EXERCISE REQUIREMENTS
Please return every line of the records below that holds the word "Anti".

Items from a data source
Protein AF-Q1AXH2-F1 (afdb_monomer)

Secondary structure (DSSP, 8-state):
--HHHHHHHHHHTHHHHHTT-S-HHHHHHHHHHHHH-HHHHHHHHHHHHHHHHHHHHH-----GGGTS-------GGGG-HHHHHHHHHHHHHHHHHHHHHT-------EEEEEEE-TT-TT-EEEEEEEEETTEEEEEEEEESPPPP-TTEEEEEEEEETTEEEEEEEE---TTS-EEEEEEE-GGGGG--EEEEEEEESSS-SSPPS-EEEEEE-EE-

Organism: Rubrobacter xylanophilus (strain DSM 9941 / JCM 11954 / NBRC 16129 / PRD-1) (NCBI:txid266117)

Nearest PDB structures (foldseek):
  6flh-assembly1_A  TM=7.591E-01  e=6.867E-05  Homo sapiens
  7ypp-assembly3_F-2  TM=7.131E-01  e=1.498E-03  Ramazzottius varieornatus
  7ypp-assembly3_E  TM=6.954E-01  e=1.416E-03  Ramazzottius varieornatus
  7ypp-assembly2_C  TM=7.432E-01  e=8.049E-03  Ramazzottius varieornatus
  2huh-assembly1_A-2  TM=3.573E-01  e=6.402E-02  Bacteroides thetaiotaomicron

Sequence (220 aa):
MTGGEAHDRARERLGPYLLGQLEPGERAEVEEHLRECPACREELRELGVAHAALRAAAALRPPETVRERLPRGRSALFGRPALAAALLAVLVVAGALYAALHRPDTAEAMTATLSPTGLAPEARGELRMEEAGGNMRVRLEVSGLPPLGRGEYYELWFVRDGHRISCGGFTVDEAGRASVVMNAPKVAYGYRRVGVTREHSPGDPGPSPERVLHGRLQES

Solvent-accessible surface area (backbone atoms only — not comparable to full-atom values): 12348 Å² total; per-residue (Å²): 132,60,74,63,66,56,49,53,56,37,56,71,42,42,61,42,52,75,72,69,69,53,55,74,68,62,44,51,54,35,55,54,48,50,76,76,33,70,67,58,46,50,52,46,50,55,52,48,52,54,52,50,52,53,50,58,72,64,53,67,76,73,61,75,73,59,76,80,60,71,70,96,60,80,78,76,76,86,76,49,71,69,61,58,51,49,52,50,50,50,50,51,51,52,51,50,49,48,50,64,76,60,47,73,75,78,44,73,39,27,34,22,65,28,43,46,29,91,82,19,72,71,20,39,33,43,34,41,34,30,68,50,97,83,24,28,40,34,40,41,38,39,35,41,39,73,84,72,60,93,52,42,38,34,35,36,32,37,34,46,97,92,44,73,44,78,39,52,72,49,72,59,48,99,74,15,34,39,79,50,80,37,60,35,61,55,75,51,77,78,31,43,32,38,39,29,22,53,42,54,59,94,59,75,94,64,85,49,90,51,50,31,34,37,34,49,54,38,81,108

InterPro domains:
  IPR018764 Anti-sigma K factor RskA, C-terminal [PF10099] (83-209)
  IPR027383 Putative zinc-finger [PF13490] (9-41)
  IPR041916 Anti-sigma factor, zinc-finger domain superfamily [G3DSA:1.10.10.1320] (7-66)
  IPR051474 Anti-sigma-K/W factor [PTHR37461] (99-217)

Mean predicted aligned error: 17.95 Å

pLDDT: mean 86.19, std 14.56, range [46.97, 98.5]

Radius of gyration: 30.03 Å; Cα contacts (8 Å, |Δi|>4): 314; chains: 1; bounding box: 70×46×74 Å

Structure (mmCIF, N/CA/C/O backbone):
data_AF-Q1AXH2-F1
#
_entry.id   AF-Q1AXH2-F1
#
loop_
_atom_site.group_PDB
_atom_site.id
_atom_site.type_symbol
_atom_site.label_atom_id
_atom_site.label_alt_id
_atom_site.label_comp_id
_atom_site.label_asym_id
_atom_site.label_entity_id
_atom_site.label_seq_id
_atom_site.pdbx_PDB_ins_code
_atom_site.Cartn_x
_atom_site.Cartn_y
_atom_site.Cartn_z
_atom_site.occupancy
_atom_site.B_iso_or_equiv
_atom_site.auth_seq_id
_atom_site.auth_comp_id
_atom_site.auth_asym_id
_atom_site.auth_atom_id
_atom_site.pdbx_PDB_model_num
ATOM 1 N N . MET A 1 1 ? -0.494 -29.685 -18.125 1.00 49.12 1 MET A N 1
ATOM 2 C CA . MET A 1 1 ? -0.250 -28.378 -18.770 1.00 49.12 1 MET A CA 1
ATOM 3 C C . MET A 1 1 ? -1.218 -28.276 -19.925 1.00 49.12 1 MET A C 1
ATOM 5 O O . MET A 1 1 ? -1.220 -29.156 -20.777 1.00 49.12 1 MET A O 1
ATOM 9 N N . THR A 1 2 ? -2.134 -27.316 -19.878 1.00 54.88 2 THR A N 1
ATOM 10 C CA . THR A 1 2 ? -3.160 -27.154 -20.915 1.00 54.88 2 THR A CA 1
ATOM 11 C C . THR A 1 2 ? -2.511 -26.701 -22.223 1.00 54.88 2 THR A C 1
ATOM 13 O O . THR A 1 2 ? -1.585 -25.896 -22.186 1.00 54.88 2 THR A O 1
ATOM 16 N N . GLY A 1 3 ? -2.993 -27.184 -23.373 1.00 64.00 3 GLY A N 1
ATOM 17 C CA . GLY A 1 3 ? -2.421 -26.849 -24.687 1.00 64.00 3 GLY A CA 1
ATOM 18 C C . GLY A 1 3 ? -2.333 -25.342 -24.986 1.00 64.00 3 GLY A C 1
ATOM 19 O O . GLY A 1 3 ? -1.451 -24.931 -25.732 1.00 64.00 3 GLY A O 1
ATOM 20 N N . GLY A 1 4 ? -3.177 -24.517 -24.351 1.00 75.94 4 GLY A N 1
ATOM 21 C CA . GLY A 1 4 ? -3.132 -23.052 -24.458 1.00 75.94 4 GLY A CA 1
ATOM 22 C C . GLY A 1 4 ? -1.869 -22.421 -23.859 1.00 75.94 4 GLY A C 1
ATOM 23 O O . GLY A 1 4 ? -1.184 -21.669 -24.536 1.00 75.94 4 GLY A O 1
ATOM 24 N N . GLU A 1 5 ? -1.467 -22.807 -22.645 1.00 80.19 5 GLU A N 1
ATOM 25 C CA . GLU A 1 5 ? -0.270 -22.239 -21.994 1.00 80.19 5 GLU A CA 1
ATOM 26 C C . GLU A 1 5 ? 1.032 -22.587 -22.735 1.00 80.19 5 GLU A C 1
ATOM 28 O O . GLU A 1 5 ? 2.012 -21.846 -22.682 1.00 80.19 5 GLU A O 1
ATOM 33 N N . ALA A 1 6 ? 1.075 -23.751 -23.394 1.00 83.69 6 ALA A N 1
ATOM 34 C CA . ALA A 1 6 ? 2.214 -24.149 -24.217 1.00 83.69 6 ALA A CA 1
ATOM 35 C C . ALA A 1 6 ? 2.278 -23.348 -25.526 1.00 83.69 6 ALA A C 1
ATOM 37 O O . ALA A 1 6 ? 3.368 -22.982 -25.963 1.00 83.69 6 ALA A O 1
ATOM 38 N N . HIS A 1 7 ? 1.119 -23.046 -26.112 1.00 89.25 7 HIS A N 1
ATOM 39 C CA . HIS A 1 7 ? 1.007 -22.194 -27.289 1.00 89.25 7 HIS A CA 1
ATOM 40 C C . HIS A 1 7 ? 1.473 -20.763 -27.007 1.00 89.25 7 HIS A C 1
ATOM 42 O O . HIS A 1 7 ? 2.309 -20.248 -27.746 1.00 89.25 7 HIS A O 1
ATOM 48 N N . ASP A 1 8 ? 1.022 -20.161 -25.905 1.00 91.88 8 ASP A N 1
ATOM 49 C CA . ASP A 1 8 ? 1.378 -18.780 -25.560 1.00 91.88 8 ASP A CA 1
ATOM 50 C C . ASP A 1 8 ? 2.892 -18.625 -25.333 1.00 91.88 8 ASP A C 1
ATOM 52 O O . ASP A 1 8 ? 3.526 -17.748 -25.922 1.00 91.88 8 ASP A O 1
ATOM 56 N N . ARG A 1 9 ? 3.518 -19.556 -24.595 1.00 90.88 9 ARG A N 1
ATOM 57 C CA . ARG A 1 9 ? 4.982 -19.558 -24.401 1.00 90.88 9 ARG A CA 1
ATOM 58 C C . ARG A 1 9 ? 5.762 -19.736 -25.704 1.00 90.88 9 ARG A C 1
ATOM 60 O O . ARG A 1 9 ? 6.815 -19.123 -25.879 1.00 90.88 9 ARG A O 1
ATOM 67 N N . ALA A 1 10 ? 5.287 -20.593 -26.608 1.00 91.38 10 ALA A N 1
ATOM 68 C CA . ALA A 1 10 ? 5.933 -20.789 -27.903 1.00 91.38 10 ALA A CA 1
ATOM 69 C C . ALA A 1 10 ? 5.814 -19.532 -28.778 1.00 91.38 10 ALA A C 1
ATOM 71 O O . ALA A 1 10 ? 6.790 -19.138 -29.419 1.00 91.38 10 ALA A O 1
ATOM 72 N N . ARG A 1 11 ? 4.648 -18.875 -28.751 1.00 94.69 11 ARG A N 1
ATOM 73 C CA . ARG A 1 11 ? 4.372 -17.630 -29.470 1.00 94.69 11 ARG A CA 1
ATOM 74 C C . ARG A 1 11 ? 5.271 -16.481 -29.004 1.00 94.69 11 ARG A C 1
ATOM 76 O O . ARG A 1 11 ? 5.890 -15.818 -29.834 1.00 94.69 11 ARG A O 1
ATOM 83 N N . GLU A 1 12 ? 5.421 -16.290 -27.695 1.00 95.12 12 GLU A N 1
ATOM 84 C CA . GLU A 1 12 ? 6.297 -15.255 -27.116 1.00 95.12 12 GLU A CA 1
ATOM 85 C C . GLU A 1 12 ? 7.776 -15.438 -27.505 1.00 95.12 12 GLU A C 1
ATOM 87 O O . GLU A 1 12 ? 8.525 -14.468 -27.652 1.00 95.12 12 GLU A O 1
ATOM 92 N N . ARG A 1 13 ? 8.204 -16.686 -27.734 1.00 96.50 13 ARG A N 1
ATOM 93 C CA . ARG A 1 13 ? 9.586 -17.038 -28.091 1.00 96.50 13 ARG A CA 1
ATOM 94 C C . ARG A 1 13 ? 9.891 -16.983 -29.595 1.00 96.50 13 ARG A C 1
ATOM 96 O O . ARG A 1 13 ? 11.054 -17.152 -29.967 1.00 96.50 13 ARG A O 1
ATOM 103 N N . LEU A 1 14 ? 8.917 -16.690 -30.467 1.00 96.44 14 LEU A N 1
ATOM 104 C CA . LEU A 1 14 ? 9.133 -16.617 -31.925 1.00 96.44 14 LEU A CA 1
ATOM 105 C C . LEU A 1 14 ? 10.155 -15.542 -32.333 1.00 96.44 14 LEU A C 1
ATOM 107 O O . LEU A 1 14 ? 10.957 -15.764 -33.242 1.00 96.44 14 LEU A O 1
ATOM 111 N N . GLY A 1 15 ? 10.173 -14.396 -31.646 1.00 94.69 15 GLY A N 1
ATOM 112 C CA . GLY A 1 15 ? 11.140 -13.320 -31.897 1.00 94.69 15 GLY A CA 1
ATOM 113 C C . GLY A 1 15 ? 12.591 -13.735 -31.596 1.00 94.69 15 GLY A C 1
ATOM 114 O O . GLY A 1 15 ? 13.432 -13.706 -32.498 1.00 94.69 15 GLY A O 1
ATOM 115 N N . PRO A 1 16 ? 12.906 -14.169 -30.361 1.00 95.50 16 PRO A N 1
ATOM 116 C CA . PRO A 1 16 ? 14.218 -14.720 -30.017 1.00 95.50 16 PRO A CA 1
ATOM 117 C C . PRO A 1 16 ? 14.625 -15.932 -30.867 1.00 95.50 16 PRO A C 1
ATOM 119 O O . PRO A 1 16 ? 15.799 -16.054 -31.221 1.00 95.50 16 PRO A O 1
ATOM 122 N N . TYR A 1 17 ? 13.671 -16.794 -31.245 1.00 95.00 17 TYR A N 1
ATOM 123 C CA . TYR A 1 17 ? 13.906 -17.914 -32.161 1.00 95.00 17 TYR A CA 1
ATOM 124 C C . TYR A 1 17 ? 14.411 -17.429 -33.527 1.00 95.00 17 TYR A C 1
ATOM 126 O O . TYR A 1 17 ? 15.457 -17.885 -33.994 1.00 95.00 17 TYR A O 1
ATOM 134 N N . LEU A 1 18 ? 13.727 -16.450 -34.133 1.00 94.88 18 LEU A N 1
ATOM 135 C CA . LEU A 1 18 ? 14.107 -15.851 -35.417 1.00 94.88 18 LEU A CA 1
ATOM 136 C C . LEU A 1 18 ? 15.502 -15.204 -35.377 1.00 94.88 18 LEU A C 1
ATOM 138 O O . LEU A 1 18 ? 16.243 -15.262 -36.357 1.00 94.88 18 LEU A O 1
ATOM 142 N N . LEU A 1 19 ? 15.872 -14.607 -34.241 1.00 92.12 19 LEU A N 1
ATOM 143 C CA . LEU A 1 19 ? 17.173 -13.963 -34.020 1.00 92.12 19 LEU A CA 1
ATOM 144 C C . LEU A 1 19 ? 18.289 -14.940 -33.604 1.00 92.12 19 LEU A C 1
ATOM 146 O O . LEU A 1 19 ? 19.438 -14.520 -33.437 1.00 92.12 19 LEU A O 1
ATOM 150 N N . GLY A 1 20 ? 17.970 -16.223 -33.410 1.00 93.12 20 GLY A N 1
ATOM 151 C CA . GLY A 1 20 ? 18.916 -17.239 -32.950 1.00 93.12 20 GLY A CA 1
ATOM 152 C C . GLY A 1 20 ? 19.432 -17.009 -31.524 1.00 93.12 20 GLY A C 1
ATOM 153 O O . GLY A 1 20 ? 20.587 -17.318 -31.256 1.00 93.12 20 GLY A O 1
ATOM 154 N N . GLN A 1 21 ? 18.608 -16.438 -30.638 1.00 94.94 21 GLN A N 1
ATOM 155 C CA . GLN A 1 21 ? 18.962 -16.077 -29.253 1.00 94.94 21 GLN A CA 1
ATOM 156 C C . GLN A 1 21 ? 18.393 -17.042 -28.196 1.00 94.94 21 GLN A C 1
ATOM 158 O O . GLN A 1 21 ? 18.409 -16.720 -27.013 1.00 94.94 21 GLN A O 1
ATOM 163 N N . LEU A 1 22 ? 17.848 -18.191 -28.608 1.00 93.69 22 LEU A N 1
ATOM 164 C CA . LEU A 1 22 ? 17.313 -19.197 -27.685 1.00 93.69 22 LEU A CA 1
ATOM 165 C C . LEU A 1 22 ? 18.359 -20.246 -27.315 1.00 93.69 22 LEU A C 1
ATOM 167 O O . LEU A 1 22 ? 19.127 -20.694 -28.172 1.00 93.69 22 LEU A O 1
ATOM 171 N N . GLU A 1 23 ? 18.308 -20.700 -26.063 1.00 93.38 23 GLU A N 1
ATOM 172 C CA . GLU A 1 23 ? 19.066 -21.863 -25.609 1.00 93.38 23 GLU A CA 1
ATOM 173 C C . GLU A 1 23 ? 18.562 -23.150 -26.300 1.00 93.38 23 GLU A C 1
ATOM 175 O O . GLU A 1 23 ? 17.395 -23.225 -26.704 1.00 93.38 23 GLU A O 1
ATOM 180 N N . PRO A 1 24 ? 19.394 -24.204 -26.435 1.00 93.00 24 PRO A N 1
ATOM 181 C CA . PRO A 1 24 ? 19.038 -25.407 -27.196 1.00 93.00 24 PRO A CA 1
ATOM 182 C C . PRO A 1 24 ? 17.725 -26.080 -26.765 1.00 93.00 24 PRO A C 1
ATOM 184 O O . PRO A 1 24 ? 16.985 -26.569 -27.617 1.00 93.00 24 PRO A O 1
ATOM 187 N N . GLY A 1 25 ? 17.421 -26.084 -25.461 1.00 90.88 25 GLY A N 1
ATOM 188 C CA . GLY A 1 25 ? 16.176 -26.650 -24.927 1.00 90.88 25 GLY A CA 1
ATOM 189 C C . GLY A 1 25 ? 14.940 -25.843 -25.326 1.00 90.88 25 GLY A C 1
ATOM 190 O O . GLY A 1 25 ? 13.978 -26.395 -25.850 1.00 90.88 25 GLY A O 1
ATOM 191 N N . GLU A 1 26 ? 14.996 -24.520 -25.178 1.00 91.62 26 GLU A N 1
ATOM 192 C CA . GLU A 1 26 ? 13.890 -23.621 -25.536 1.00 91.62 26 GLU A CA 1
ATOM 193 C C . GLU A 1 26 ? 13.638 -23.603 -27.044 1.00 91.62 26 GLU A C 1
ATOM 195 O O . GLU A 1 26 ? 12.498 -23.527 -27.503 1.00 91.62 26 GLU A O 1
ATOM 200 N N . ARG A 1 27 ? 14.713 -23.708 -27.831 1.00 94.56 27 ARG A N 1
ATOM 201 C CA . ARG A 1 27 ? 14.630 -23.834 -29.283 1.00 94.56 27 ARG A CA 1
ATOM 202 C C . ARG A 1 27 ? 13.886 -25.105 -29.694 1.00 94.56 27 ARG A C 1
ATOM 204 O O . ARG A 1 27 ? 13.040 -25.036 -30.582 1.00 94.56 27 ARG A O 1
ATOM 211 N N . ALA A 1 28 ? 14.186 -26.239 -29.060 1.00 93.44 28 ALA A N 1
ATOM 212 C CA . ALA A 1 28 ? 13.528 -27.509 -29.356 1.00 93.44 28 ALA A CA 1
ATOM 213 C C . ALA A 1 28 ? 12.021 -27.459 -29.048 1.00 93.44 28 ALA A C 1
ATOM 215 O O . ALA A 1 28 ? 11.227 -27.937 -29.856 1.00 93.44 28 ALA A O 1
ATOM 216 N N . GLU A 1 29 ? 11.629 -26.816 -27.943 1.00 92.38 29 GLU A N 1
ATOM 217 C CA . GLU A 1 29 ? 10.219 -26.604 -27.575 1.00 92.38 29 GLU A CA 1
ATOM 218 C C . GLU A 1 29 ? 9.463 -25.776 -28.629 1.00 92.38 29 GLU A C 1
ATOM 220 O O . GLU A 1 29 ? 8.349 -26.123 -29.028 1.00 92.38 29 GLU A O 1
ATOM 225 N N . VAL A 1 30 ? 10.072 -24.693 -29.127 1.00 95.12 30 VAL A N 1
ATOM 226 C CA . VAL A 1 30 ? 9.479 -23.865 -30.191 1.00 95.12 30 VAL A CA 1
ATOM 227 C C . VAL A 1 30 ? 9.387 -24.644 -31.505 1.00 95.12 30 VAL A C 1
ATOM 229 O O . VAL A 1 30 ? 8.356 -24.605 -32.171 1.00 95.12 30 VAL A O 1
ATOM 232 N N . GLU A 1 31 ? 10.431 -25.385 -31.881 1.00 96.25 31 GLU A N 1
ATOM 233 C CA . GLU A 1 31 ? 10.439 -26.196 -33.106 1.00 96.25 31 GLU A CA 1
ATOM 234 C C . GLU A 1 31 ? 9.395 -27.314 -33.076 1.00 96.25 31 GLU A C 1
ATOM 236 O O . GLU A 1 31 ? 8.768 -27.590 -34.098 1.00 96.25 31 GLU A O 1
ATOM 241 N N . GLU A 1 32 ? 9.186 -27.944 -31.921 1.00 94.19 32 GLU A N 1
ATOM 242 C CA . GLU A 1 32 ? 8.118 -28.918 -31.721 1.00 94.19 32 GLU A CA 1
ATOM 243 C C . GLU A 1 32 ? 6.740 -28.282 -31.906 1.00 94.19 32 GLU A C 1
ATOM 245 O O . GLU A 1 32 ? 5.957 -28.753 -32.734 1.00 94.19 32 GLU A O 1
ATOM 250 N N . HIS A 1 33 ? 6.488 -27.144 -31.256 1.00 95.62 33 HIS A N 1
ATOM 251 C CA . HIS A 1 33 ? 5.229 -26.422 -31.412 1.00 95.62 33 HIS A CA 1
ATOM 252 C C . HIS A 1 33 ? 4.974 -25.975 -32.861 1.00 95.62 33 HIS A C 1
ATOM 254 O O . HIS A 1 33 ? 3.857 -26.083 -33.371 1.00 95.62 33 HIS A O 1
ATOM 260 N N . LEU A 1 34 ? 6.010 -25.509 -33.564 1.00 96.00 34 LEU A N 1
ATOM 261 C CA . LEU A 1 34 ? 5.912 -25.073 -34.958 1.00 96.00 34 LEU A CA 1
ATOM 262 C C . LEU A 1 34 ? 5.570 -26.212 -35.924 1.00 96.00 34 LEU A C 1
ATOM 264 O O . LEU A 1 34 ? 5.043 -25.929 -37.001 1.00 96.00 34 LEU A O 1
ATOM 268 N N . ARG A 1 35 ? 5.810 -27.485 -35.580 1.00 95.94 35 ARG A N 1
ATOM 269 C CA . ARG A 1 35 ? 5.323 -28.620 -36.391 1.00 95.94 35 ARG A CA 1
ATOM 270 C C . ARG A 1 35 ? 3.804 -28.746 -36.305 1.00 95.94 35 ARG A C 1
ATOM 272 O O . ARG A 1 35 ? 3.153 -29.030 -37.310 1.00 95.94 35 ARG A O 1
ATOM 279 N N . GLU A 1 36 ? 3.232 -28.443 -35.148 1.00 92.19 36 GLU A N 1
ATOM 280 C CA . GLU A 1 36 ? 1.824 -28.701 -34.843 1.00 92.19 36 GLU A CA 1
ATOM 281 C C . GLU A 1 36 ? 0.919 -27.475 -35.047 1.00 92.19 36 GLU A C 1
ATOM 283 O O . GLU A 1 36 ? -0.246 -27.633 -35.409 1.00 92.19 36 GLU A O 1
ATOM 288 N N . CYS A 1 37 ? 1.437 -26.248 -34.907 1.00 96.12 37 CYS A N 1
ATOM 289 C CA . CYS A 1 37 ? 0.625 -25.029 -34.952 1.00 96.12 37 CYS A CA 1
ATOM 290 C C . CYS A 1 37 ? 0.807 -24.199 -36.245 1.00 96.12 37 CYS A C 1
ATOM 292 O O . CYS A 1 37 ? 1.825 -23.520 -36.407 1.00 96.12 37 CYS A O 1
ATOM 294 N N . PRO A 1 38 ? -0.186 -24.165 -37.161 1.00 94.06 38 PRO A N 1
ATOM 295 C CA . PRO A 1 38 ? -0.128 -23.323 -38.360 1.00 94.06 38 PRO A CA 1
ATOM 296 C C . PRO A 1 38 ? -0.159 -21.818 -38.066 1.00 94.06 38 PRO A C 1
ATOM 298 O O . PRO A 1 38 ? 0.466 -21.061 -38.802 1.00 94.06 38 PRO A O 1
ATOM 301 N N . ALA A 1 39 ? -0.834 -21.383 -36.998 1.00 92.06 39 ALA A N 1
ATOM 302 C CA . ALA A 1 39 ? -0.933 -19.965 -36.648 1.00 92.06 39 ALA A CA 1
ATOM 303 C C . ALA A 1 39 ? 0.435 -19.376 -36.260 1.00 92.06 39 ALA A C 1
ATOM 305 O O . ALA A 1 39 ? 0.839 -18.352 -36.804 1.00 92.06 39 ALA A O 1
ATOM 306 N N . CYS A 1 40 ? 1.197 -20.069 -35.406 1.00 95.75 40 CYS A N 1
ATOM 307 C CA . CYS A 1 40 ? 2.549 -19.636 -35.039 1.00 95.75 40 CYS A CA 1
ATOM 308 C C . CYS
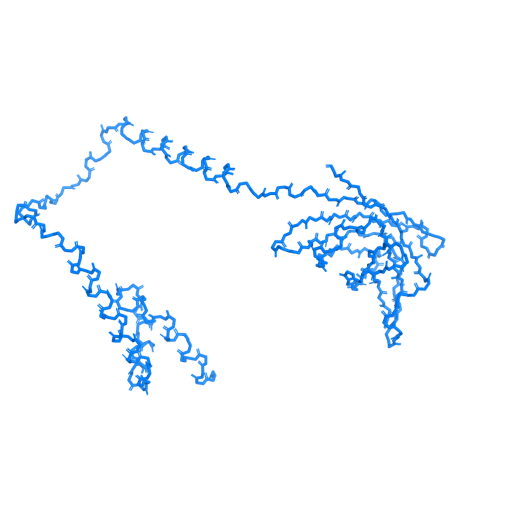 A 1 40 ? 3.536 -19.701 -36.212 1.00 95.75 40 CYS A C 1
ATOM 310 O O . CYS A 1 40 ? 4.466 -18.899 -36.266 1.00 95.75 40 CYS A O 1
ATOM 312 N N . ARG A 1 41 ? 3.346 -20.621 -37.173 1.00 96.50 41 ARG A N 1
ATOM 313 C CA . ARG A 1 41 ? 4.148 -20.632 -38.410 1.00 96.50 41 ARG A CA 1
ATOM 314 C C . ARG A 1 41 ? 3.912 -19.382 -39.253 1.00 96.50 41 ARG A C 1
ATOM 316 O O . ARG A 1 41 ? 4.872 -18.839 -39.795 1.00 96.50 41 ARG A O 1
ATOM 323 N N . GLU A 1 42 ? 2.663 -18.940 -39.362 1.00 96.00 42 GLU A N 1
ATOM 324 C CA . GLU A 1 42 ? 2.323 -17.735 -40.119 1.00 96.00 42 GLU A CA 1
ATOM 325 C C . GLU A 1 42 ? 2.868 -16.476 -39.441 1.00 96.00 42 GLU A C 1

SOLUTION TO THIS EXERCISE
  IPR018764 Anti-sigma K factor RskA, C-terminal [PF10099] (83-209)
  IPR041916 Anti-sigma factor, zinc-finger domain superfamily [G3DSA:1.10.10.1320] (7-66)
  IPR051474 Anti-sigma-K/W factor [PTHR37461] (99-217)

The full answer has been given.